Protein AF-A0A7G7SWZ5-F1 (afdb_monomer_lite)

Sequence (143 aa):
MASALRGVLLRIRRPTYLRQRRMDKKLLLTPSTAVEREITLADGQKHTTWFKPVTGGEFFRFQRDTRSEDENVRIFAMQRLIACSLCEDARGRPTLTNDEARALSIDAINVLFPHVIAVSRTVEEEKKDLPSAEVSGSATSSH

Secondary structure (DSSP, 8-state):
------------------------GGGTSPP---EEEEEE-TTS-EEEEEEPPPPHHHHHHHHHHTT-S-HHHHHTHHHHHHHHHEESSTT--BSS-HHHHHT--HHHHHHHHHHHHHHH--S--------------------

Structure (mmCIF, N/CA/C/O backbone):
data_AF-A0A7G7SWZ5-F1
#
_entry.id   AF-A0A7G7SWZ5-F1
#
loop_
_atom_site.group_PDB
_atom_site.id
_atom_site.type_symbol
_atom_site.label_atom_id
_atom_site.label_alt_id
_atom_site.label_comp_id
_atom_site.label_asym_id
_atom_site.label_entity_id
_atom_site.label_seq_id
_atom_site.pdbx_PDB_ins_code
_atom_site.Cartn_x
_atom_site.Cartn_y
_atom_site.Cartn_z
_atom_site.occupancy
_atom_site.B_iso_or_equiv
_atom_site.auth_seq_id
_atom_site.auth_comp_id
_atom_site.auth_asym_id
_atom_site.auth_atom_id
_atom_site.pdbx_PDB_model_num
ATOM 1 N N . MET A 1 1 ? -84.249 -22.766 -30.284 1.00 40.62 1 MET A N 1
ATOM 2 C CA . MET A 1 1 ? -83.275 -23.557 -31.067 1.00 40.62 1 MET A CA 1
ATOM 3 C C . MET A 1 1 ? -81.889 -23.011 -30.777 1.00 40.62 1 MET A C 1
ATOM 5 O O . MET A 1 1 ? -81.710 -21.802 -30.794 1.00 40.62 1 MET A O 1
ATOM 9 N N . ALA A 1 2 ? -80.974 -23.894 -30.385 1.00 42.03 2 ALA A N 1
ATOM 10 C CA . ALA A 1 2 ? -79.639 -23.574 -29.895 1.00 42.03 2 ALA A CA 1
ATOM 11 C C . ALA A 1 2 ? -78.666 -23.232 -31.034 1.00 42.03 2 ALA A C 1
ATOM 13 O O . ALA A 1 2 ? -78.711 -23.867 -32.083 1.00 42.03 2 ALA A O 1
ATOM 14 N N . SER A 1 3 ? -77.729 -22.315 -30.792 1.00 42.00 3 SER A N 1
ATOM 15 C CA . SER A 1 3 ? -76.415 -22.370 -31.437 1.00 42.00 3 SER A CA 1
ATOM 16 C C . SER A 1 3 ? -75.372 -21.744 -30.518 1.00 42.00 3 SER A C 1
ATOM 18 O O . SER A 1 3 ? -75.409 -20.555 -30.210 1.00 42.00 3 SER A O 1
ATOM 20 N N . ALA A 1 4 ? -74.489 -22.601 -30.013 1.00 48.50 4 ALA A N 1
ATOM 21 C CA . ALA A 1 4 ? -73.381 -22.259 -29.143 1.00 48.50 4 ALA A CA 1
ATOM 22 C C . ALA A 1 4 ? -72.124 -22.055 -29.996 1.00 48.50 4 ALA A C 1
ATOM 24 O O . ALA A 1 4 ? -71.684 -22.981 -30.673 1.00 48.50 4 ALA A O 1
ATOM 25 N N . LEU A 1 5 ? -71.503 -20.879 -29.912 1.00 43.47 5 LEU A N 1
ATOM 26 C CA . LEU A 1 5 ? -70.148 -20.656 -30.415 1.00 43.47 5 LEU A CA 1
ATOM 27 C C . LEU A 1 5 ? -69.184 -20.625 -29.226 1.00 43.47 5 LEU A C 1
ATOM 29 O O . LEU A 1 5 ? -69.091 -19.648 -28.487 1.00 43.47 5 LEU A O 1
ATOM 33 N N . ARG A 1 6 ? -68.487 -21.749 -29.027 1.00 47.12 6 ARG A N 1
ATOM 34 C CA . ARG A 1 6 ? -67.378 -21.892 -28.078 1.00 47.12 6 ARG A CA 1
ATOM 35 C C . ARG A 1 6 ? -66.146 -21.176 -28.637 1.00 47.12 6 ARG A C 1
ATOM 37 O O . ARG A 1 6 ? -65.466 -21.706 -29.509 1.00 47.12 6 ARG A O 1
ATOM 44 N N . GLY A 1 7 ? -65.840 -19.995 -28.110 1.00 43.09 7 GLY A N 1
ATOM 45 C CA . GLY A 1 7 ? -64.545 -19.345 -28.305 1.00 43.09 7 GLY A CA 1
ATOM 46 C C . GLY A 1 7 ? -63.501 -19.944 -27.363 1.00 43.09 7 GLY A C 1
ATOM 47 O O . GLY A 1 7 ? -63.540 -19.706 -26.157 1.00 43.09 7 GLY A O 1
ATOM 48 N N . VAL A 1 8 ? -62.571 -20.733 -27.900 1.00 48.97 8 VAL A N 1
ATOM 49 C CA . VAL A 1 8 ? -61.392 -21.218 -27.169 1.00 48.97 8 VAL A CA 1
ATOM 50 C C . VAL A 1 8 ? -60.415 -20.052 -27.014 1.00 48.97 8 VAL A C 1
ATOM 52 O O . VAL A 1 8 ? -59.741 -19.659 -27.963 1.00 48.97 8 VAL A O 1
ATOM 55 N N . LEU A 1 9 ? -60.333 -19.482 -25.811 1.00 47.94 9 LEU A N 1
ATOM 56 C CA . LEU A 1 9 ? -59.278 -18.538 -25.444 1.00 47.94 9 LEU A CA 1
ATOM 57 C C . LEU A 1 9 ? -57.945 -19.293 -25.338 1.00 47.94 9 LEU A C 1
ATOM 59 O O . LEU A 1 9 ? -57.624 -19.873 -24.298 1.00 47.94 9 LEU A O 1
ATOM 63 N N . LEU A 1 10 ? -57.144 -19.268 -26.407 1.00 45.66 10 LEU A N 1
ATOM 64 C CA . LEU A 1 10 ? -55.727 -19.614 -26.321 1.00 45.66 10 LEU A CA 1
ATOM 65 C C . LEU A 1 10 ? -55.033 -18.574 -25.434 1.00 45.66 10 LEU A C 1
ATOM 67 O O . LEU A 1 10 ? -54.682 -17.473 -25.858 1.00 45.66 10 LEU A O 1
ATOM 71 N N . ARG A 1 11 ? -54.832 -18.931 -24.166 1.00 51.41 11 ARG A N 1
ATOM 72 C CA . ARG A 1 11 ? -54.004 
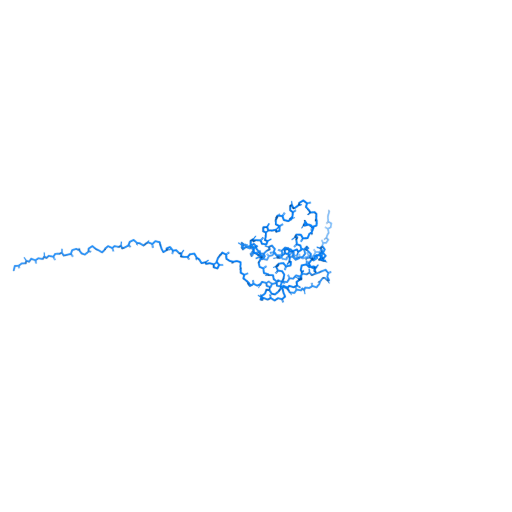-18.169 -23.236 1.00 51.41 11 ARG A CA 1
ATOM 73 C C . ARG A 1 11 ? -52.546 -18.384 -23.639 1.00 51.41 11 ARG A C 1
ATOM 75 O O . ARG A 1 11 ? -51.897 -19.315 -23.169 1.00 51.41 11 ARG A O 1
ATOM 82 N N . ILE A 1 12 ? -52.050 -17.541 -24.543 1.00 52.22 12 ILE A N 1
ATOM 83 C CA . ILE A 1 12 ? -50.636 -17.492 -24.922 1.00 52.22 12 ILE A CA 1
ATOM 84 C C . ILE A 1 12 ? -49.841 -17.197 -23.645 1.00 52.22 12 ILE A C 1
ATOM 86 O O . ILE A 1 12 ? -49.821 -16.069 -23.148 1.00 52.22 12 ILE A O 1
ATOM 90 N N . ARG A 1 13 ? -49.209 -18.228 -23.073 1.00 53.75 13 ARG A N 1
ATOM 91 C CA . ARG A 1 13 ? -48.198 -18.048 -22.031 1.00 53.75 13 ARG A CA 1
ATOM 92 C C . ARG A 1 13 ? -47.009 -17.377 -22.706 1.00 53.75 13 ARG A C 1
ATOM 94 O O . ARG A 1 13 ? -46.302 -18.013 -23.480 1.00 53.75 13 ARG A O 1
ATOM 101 N N . ARG A 1 14 ? -46.834 -16.075 -22.463 1.00 50.16 14 ARG A N 1
ATOM 102 C CA . ARG A 1 14 ? -45.639 -15.353 -22.912 1.00 50.16 14 ARG A CA 1
ATOM 103 C C . ARG A 1 14 ? -44.408 -16.092 -22.369 1.00 50.16 14 ARG A C 1
ATOM 105 O O . ARG A 1 14 ? -44.403 -16.396 -21.174 1.00 50.16 14 ARG A O 1
ATOM 112 N N . PRO A 1 15 ? -43.395 -16.387 -23.201 1.00 49.41 15 PRO A N 1
ATOM 113 C CA . PRO A 1 15 ? -42.159 -16.970 -22.711 1.00 49.41 15 PRO A CA 1
ATOM 114 C C . PRO A 1 15 ? -41.559 -16.014 -21.686 1.00 49.41 15 PRO A C 1
ATOM 116 O O . PRO A 1 15 ? -41.517 -14.801 -21.906 1.00 49.41 15 PRO A O 1
ATOM 119 N N . THR A 1 16 ? -41.122 -16.548 -20.553 1.00 58.22 16 THR A N 1
ATOM 120 C CA . THR A 1 16 ? -40.355 -15.805 -19.559 1.00 58.22 16 THR A CA 1
ATOM 121 C C . THR A 1 16 ? -38.998 -15.490 -20.181 1.00 58.22 16 THR A C 1
ATOM 123 O O . THR A 1 16 ? -38.039 -16.237 -20.019 1.00 58.22 16 THR A O 1
ATOM 126 N N . TYR A 1 17 ? -38.921 -14.424 -20.977 1.00 55.44 17 TYR A N 1
ATOM 127 C CA . TYR A 1 17 ? -37.649 -13.937 -21.488 1.00 55.44 17 TYR A CA 1
ATOM 128 C C . TYR A 1 17 ? -36.774 -13.604 -20.281 1.00 55.44 17 TYR A C 1
ATOM 130 O O . TYR A 1 17 ? -37.192 -12.853 -19.393 1.00 55.44 17 TYR A O 1
ATOM 138 N N . LEU A 1 18 ? -35.587 -14.214 -20.235 1.00 60.19 18 LEU A N 1
ATOM 139 C CA . LEU A 1 18 ? -34.520 -13.886 -19.299 1.00 60.19 18 LEU A CA 1
ATOM 140 C C . LEU A 1 18 ? -34.445 -12.361 -19.202 1.00 60.19 18 LEU A C 1
ATOM 142 O O . LEU A 1 18 ? -34.144 -11.690 -20.189 1.00 60.19 18 LEU A O 1
ATOM 146 N N . ARG A 1 19 ? -34.766 -11.793 -18.032 1.00 61.19 19 ARG A N 1
ATOM 147 C CA . ARG A 1 19 ? -34.454 -10.389 -17.753 1.00 61.19 19 ARG A CA 1
ATOM 148 C C . ARG A 1 19 ? -32.948 -10.266 -17.936 1.00 61.19 19 ARG A C 1
ATOM 150 O O . ARG A 1 19 ? -32.204 -10.706 -17.061 1.00 61.19 19 ARG A O 1
ATOM 157 N N . GLN A 1 20 ? -32.514 -9.703 -19.062 1.00 65.62 20 GLN A N 1
ATOM 158 C CA . GLN A 1 20 ? -31.130 -9.315 -19.282 1.00 65.62 20 GLN A CA 1
ATOM 159 C C . GLN A 1 20 ? -30.765 -8.407 -18.103 1.00 65.62 20 GLN A C 1
ATOM 161 O O . GLN A 1 20 ? -31.239 -7.271 -18.014 1.00 65.62 20 GLN A O 1
ATOM 166 N N . ARG A 1 21 ? -30.026 -8.933 -17.121 1.00 74.81 21 ARG A N 1
ATOM 167 C CA . ARG A 1 21 ? -29.607 -8.128 -15.976 1.00 74.81 21 ARG A CA 1
ATOM 168 C C . ARG A 1 21 ? -28.623 -7.113 -16.526 1.00 74.81 21 ARG A C 1
ATOM 170 O O . ARG A 1 21 ? -27.535 -7.474 -16.965 1.00 74.81 21 ARG A O 1
ATOM 177 N N . ARG A 1 22 ? -29.042 -5.848 -16.568 1.00 80.50 22 ARG A N 1
ATOM 178 C CA . ARG A 1 22 ? -28.151 -4.748 -16.919 1.00 80.50 22 ARG A CA 1
ATOM 179 C C . ARG A 1 22 ? -26.986 -4.785 -15.935 1.00 80.50 22 ARG A C 1
ATOM 181 O O . ARG A 1 22 ? -27.192 -4.832 -14.727 1.00 80.50 22 ARG A O 1
ATOM 188 N N . MET A 1 23 ? -25.788 -4.823 -16.489 1.00 86.06 23 MET A N 1
ATOM 189 C CA . MET A 1 23 ? -24.533 -4.920 -15.764 1.00 86.06 23 MET A CA 1
ATOM 190 C C . MET A 1 23 ? -24.380 -3.703 -14.823 1.00 86.06 23 MET A C 1
ATOM 192 O O . MET A 1 23 ? -24.531 -2.561 -15.266 1.00 86.06 23 MET A O 1
ATOM 196 N N . ASP A 1 24 ? -24.171 -3.942 -13.521 1.00 86.00 24 ASP A N 1
ATOM 197 C CA . ASP A 1 24 ? -24.011 -2.879 -12.517 1.00 86.00 24 ASP A CA 1
ATOM 198 C C . ASP A 1 24 ? -22.560 -2.400 -12.492 1.00 86.00 24 ASP A C 1
ATOM 200 O O . ASP A 1 24 ? -21.662 -3.133 -12.082 1.00 86.00 24 ASP A O 1
ATOM 204 N N . LYS A 1 25 ? -22.335 -1.149 -12.906 1.00 84.25 25 LYS A N 1
ATOM 205 C CA . LYS A 1 25 ? -21.005 -0.531 -12.979 1.00 84.25 25 LYS A CA 1
ATOM 206 C C . LYS A 1 25 ? -20.227 -0.631 -11.665 1.00 84.25 25 LYS A C 1
ATOM 208 O O . LYS A 1 25 ? -19.005 -0.714 -11.715 1.00 84.25 25 LYS A O 1
ATOM 213 N N . LYS A 1 26 ? -20.902 -0.667 -10.510 1.00 84.25 26 LYS A N 1
ATOM 214 C CA . LYS A 1 26 ? -20.246 -0.820 -9.201 1.00 84.25 26 LYS A CA 1
ATOM 215 C C . LYS A 1 26 ? -19.475 -2.134 -9.062 1.00 84.25 26 LYS A C 1
ATOM 217 O O . LYS A 1 26 ? -18.531 -2.182 -8.291 1.00 84.25 26 LYS A O 1
ATOM 222 N N . LEU A 1 27 ? -19.834 -3.164 -9.831 1.00 80.31 27 LEU A N 1
ATOM 223 C CA . LEU A 1 27 ? -19.123 -4.445 -9.863 1.00 80.31 27 LEU A CA 1
ATOM 224 C C . LEU A 1 27 ? -17.808 -4.394 -10.665 1.00 80.31 27 LEU A C 1
ATOM 226 O O . LEU A 1 27 ? -17.030 -5.336 -10.592 1.00 80.31 27 LEU A O 1
ATOM 230 N N . LEU A 1 28 ? -17.561 -3.335 -11.450 1.00 82.19 28 LEU A N 1
ATOM 231 C CA . LEU A 1 28 ? -16.317 -3.163 -12.226 1.00 82.19 28 LEU A CA 1
ATOM 232 C C . LEU A 1 28 ? -15.355 -2.167 -11.599 1.00 82.19 28 LEU A C 1
ATOM 234 O O . LEU A 1 28 ? -14.161 -2.200 -11.887 1.00 82.19 28 LEU A O 1
ATOM 238 N N . LEU A 1 29 ? -15.889 -1.210 -10.846 1.00 86.25 29 LEU A N 1
ATOM 239 C CA . LEU A 1 29 ? -15.109 -0.108 -10.314 1.00 86.25 29 LEU A CA 1
ATOM 240 C C . LEU A 1 29 ? -14.540 -0.502 -8.958 1.00 86.25 29 LEU A C 1
ATOM 242 O O . LEU A 1 29 ? -15.255 -1.014 -8.100 1.00 86.25 29 LEU A O 1
ATOM 246 N N . THR A 1 30 ? -13.259 -0.212 -8.761 1.00 80.81 30 THR A N 1
ATOM 247 C CA . THR A 1 30 ? -12.613 -0.330 -7.457 1.00 80.81 30 THR A CA 1
ATOM 248 C C . THR A 1 30 ? -13.404 0.492 -6.429 1.00 80.81 30 THR A C 1
ATOM 250 O O . THR A 1 30 ? -13.657 1.676 -6.683 1.00 80.81 30 THR A O 1
ATOM 253 N N . PRO A 1 31 ? -13.823 -0.100 -5.294 1.00 77.12 31 PRO A N 1
ATOM 254 C CA . PRO A 1 31 ? -14.523 0.644 -4.260 1.00 77.12 31 PRO A CA 1
ATOM 255 C C . PRO A 1 31 ? -13.651 1.802 -3.779 1.00 77.12 31 PRO A C 1
ATOM 257 O O . PRO A 1 31 ? -12.468 1.624 -3.501 1.00 77.12 31 PRO A O 1
ATOM 260 N N . SER A 1 32 ? -14.237 2.992 -3.656 1.00 70.94 32 SER A N 1
ATOM 261 C CA . SER A 1 32 ? -13.528 4.166 -3.135 1.00 70.94 32 SER A CA 1
ATOM 262 C C . SER A 1 32 ? -13.410 4.167 -1.609 1.00 70.94 32 SER A C 1
ATOM 264 O O . SER A 1 32 ? -12.773 5.050 -1.046 1.00 70.94 32 SER A O 1
ATOM 266 N N . THR A 1 33 ? -14.074 3.231 -0.933 1.00 84.00 33 THR A N 1
ATOM 267 C CA . THR A 1 33 ? -14.135 3.151 0.526 1.00 84.00 33 THR A CA 1
ATOM 268 C C . THR A 1 33 ? -12.947 2.370 1.061 1.00 84.00 33 THR A C 1
ATOM 270 O O . THR A 1 33 ? -12.750 1.213 0.678 1.00 84.00 33 THR A O 1
ATOM 273 N N . ALA A 1 34 ? -12.187 2.987 1.962 1.00 91.31 34 ALA A N 1
ATOM 274 C CA . ALA A 1 34 ? -11.124 2.291 2.664 1.00 91.31 34 ALA A CA 1
ATOM 275 C C . ALA A 1 34 ? -11.701 1.377 3.759 1.00 91.31 34 ALA A C 1
ATOM 277 O O . ALA A 1 34 ? -12.742 1.661 4.352 1.00 91.31 34 ALA A O 1
ATOM 278 N N . VAL A 1 35 ? -11.018 0.265 3.999 1.00 92.12 35 VAL A N 1
ATOM 279 C CA . VAL A 1 35 ? -11.344 -0.757 4.991 1.00 92.12 35 VAL A CA 1
ATOM 280 C C . VAL A 1 35 ? -10.383 -0.612 6.160 1.00 92.12 35 VAL A C 1
ATOM 282 O O . VAL A 1 35 ? -9.171 -0.540 5.967 1.00 92.12 35 VAL A O 1
ATOM 285 N N . GLU A 1 36 ? -10.927 -0.572 7.367 1.00 94.19 36 GLU A N 1
ATOM 286 C CA . GLU A 1 36 ? -10.153 -0.514 8.603 1.00 94.19 36 GLU A CA 1
ATOM 287 C C . GLU A 1 36 ? -9.495 -1.869 8.899 1.00 94.19 36 GLU A C 1
ATOM 289 O O . GLU A 1 36 ? -10.107 -2.927 8.727 1.00 94.19 36 GLU A O 1
ATOM 294 N N . ARG A 1 37 ? -8.229 -1.848 9.318 1.00 93.94 37 ARG A N 1
ATOM 295 C CA . ARG A 1 37 ? -7.452 -3.027 9.706 1.00 93.94 37 ARG A CA 1
ATOM 296 C C . ARG A 1 37 ? -6.614 -2.707 10.936 1.00 93.94 37 ARG A C 1
ATOM 298 O O . ARG A 1 37 ? -5.985 -1.655 11.011 1.00 93.94 37 ARG A O 1
ATOM 305 N N . GLU A 1 38 ? -6.573 -3.656 11.860 1.00 93.94 38 GLU A N 1
ATOM 306 C CA . GLU A 1 38 ? -5.603 -3.667 12.950 1.00 93.94 38 GLU A CA 1
ATOM 307 C C . GLU A 1 38 ? -4.296 -4.292 12.445 1.00 93.94 38 GLU A C 1
ATOM 309 O O . GLU A 1 38 ? -4.314 -5.351 11.810 1.00 93.94 38 GLU A O 1
ATOM 314 N N . ILE A 1 39 ? -3.177 -3.625 12.713 1.00 93.06 39 ILE A N 1
ATOM 315 C CA . ILE A 1 39 ? -1.825 -4.078 12.386 1.00 93.06 39 ILE A CA 1
ATOM 316 C C . ILE A 1 39 ? -0.941 -3.987 13.629 1.00 93.06 39 ILE A C 1
ATOM 318 O O . ILE A 1 39 ? -1.140 -3.115 14.470 1.00 93.06 39 ILE A O 1
ATOM 322 N N . THR A 1 40 ? 0.067 -4.848 13.734 1.00 92.44 40 THR A N 1
ATOM 323 C CA . THR A 1 40 ? 1.104 -4.733 14.769 1.00 92.44 40 THR A CA 1
ATOM 324 C C . THR A 1 40 ? 2.373 -4.204 14.119 1.00 92.44 40 THR A C 1
ATOM 326 O O . THR A 1 40 ? 2.897 -4.841 13.205 1.00 92.44 40 THR A O 1
ATOM 329 N N . LEU A 1 41 ? 2.850 -3.037 14.553 1.00 89.06 41 LEU A N 1
ATOM 330 C CA . LEU A 1 41 ? 4.079 -2.435 14.030 1.00 89.06 41 LEU A CA 1
ATOM 331 C C . LEU A 1 41 ? 5.313 -2.921 14.808 1.00 89.06 41 LEU A C 1
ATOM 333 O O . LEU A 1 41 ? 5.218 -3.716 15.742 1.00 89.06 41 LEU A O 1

• Exercise prompt:
The line holding "ATOM 64 C CA" starts the copy and the line holding "ATOM 94 O O" ends it. Repeat those two lines above and all between them exactly, leaving out pictures.

• Problem solution:
ATOM 64 C CA . LEU A 1 10 ? -55.727 -19.614 -26.321 1.00 45.66 10 LEU A CA 1
ATOM 65 C C . LEU A 1 10 ? -55.033 -18.574 -25.434 1.00 45.66 10 LEU A C 1
ATOM 67 O O . LEU A 1 10 ? -54.682 -17.473 -25.858 1.00 45.66 10 LEU A O 1
ATOM 71 N N . ARG A 1 11 ? -54.832 -18.931 -24.166 1.00 51.41 11 ARG A N 1
ATOM 72 C CA . ARG A 1 11 ? -54.004 
-18.169 -23.236 1.00 51.41 11 ARG A CA 1
ATOM 73 C C . ARG A 1 11 ? -52.546 -18.384 -23.639 1.00 51.41 11 ARG A C 1
ATOM 75 O O . ARG A 1 11 ? -51.897 -19.315 -23.169 1.00 51.41 11 ARG A O 1
ATOM 82 N N . ILE A 1 12 ? -52.050 -17.541 -24.543 1.00 52.22 12 ILE A N 1
ATOM 83 C CA . ILE A 1 12 ? -50.636 -17.492 -24.922 1.00 52.22 12 ILE A CA 1
ATOM 84 C C . ILE A 1 12 ? -49.841 -17.197 -23.645 1.00 52.22 12 ILE A C 1
ATOM 86 O O . ILE A 1 12 ? -49.821 -16.069 -23.148 1.00 52.22 12 ILE A O 1
ATOM 90 N N . ARG A 1 13 ? -49.209 -18.228 -23.073 1.00 53.75 13 ARG A N 1
ATOM 91 C CA . ARG A 1 13 ? -48.198 -18.048 -22.031 1.00 53.75 13 ARG A CA 1
ATOM 92 C C . ARG A 1 13 ? -47.009 -17.377 -22.706 1.00 53.75 13 ARG A C 1
ATOM 94 O O . ARG A 1 13 ? -46.302 -18.013 -23.480 1.00 53.75 13 ARG A O 1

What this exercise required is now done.